=== RECORD SET ===

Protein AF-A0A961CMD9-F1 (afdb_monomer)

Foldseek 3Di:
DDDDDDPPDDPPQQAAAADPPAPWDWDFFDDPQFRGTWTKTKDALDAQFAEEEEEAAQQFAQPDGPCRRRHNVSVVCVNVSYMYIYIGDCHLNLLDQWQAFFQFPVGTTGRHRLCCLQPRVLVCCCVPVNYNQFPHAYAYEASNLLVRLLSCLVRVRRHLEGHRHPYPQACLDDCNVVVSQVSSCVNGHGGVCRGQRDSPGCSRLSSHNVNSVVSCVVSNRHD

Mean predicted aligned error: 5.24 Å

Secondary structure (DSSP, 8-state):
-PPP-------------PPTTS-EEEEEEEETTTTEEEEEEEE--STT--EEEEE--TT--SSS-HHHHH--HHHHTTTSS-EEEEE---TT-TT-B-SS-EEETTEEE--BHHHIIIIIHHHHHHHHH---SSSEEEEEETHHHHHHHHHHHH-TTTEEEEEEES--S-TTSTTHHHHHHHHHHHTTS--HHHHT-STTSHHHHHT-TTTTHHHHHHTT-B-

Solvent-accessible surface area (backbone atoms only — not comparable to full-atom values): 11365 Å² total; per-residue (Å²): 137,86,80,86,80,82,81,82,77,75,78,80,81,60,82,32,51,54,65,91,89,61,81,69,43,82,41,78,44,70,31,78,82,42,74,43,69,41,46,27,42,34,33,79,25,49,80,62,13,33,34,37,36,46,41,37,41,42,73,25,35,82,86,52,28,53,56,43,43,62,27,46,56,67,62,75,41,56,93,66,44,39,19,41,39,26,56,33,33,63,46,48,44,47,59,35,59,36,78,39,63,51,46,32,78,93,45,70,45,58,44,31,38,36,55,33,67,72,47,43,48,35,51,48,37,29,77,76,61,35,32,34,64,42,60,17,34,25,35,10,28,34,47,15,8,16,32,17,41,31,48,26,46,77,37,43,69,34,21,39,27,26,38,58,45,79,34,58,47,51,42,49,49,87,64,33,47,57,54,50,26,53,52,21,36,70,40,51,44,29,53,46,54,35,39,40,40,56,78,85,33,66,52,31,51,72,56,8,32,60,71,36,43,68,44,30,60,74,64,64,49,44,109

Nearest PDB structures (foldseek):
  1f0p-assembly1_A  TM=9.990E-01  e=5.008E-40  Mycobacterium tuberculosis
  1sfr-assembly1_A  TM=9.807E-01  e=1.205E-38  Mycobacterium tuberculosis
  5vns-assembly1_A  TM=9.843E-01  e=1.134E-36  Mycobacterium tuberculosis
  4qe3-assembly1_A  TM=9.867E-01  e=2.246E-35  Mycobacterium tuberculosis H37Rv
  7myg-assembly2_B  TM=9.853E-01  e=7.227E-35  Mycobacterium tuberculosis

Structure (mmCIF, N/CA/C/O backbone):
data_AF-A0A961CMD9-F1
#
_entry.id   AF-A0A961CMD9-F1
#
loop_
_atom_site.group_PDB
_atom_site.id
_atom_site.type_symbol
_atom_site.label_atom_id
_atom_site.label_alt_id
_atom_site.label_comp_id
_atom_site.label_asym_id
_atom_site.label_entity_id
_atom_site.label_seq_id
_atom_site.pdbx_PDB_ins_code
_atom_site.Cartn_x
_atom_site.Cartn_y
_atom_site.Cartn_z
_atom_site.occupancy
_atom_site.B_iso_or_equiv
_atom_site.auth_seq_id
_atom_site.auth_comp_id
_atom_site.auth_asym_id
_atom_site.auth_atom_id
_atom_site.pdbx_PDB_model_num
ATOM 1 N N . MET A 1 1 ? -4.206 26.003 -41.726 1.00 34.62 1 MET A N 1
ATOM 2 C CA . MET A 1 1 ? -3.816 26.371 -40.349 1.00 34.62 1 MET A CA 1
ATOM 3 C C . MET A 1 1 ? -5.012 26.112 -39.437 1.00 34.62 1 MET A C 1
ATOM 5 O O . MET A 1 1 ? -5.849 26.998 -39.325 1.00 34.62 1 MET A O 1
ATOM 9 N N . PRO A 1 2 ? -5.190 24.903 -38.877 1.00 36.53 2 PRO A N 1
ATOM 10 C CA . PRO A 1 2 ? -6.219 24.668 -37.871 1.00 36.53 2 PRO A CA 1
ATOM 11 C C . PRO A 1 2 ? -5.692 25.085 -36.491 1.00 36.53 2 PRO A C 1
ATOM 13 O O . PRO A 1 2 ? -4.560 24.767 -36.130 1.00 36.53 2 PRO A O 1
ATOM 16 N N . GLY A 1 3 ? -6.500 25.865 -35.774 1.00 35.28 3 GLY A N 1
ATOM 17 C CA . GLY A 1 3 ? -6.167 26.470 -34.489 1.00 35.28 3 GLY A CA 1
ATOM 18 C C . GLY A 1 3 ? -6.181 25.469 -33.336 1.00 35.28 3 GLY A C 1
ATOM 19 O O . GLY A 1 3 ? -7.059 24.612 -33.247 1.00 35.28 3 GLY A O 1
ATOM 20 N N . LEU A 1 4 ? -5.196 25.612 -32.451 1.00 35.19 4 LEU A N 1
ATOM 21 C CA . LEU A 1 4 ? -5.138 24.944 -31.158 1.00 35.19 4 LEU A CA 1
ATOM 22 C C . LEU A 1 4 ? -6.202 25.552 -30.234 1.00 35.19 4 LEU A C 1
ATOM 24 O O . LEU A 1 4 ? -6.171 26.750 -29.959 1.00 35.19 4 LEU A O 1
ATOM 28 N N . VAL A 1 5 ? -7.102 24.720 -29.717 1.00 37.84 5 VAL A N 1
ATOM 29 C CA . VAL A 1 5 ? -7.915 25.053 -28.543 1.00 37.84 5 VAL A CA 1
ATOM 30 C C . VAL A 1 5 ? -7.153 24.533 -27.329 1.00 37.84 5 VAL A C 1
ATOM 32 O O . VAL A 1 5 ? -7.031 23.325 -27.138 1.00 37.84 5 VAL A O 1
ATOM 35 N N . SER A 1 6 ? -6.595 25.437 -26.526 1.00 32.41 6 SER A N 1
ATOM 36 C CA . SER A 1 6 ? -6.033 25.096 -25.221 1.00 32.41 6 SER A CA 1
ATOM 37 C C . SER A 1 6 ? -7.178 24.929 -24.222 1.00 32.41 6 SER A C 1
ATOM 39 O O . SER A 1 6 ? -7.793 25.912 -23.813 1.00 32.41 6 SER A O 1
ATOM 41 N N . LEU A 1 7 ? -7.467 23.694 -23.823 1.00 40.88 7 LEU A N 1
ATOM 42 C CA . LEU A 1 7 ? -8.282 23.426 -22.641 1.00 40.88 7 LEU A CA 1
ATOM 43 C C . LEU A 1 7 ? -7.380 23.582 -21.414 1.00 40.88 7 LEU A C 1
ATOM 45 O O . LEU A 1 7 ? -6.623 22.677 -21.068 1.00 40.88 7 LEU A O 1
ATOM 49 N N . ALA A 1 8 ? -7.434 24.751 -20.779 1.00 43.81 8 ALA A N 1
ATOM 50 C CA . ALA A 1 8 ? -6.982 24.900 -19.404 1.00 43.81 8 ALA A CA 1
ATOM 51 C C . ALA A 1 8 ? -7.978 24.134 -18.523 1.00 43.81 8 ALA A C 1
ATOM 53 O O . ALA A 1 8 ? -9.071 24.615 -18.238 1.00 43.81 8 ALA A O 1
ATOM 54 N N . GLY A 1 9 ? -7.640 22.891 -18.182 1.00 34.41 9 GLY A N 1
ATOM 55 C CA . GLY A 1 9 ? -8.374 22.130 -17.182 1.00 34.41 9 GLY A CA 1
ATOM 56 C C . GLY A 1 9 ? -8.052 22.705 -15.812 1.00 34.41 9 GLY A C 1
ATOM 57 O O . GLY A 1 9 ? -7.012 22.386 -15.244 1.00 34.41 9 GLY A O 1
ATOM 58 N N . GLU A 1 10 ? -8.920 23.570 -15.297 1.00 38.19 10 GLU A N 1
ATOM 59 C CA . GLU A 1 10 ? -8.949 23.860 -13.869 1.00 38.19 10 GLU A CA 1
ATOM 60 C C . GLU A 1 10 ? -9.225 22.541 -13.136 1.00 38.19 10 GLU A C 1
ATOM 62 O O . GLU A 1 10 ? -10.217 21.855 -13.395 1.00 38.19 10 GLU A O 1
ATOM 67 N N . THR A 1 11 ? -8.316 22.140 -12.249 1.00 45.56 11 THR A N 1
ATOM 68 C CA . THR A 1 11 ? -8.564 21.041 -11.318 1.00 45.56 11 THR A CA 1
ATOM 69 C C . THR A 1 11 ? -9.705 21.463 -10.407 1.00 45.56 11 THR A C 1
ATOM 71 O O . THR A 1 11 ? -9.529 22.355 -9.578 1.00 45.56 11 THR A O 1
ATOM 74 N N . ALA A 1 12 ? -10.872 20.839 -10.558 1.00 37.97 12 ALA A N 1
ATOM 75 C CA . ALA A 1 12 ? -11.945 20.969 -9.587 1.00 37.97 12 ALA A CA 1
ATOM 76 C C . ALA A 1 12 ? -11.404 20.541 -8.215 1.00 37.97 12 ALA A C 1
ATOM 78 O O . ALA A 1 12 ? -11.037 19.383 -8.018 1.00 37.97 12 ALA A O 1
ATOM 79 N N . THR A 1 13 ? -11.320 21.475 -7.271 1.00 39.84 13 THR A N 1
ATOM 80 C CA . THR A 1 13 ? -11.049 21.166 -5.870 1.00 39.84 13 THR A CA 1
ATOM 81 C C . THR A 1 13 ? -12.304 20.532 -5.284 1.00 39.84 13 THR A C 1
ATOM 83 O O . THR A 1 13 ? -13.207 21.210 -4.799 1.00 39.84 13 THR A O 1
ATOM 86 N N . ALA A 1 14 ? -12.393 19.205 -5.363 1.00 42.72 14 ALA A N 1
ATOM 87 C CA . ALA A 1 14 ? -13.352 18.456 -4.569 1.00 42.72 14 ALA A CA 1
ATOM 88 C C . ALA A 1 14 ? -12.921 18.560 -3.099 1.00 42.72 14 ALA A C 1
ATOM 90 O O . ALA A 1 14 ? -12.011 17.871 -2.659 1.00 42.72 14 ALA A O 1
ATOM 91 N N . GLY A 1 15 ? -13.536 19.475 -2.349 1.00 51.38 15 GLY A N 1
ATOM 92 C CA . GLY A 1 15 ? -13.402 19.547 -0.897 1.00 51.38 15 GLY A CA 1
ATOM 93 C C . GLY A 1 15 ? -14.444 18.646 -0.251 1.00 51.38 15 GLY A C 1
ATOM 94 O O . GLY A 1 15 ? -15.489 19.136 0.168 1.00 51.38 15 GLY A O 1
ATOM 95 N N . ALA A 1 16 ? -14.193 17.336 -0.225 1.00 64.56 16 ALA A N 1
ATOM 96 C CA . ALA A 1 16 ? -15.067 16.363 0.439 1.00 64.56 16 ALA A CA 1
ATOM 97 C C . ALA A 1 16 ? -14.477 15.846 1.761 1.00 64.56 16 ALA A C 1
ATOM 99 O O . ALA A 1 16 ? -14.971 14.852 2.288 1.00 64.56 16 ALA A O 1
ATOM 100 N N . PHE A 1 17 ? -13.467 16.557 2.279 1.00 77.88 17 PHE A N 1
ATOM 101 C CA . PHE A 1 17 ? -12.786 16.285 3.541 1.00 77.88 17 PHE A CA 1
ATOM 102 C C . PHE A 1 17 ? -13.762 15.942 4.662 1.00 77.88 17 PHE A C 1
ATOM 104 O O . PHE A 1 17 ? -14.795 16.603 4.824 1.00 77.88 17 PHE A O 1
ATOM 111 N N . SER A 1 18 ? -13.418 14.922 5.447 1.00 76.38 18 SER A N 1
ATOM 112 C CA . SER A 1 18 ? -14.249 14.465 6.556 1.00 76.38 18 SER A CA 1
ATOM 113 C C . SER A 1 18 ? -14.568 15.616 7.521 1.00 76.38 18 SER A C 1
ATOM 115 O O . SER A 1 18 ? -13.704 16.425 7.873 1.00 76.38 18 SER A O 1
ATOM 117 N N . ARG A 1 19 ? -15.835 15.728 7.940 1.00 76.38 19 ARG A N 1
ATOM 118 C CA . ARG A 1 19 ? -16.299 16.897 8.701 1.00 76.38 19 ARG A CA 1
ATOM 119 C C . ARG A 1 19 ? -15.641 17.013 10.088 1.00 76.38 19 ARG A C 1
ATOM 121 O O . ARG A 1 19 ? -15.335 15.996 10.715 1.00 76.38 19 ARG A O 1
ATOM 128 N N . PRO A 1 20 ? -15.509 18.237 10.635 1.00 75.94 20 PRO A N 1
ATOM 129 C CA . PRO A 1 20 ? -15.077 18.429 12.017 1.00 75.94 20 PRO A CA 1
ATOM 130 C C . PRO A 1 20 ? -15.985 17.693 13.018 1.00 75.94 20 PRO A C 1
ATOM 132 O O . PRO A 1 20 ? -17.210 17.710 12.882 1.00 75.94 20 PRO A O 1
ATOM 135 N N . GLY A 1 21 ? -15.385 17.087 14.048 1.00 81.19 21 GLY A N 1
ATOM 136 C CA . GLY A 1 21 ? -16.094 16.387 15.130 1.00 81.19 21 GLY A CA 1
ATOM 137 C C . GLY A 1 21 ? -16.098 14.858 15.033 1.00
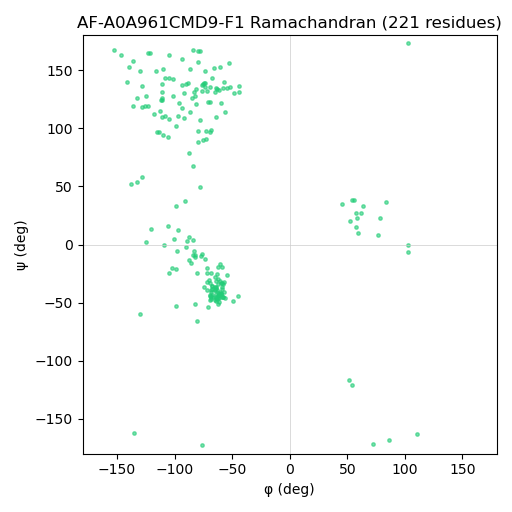 81.19 21 GLY A C 1
ATOM 138 O O . GLY A 1 21 ? -16.533 14.205 15.978 1.00 81.19 21 GLY A O 1
ATOM 139 N N . LEU A 1 22 ? -15.589 14.282 13.940 1.00 86.38 22 LEU A N 1
ATOM 140 C CA . LEU A 1 22 ? -15.302 12.847 13.859 1.00 86.38 22 LEU A CA 1
ATOM 141 C C . LEU A 1 22 ? -14.050 12.495 14.683 1.00 86.38 22 LEU A C 1
ATOM 143 O O . LEU A 1 22 ? -13.140 13.325 14.779 1.00 86.38 22 LEU A O 1
ATOM 147 N N . PRO A 1 23 ? -13.957 11.279 15.253 1.00 92.25 23 PRO A N 1
ATOM 148 C CA . PRO A 1 23 ? -12.798 10.830 16.025 1.00 92.25 23 PRO A CA 1
ATOM 149 C C . PRO A 1 23 ? -11.626 10.416 15.111 1.00 92.25 23 PRO A C 1
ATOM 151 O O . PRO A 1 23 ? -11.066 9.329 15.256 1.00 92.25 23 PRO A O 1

===

Copy out exactly the lines above beginning with the line that contains "ATOM 136 C CA" and finishing with the line that contains "ATOM 147 N N", including both; leave the pictures out.

# SOLVED PROBLEM:
ATOM 136 C CA . GLY A 1 21 ? -16.094 16.387 15.130 1.00 81.19 21 GLY A CA 1
ATOM 137 C C . GLY A 1 21 ? -16.098 14.858 15.033 1.00
 81.19 21 GLY A C 1
ATOM 138 O O . GLY A 1 21 ? -16.533 14.205 15.978 1.00 81.19 21 GLY A O 1
ATOM 139 N N . LEU A 1 22 ? -15.589 14.282 13.940 1.00 86.38 22 LEU A N 1
ATOM 140 C CA . LEU A 1 22 ? -15.302 12.847 13.859 1.00 86.38 22 LEU A CA 1
ATOM 141 C C . LEU A 1 22 ? -14.050 12.495 14.683 1.00 86.38 22 LEU A C 1
ATOM 143 O O . LEU A 1 22 ? -13.140 13.325 14.779 1.00 86.38 22 LEU A O 1
ATOM 147 N N . PRO A 1 23 ? -13.957 11.279 15.253 1.00 92.25 23 PRO A N 1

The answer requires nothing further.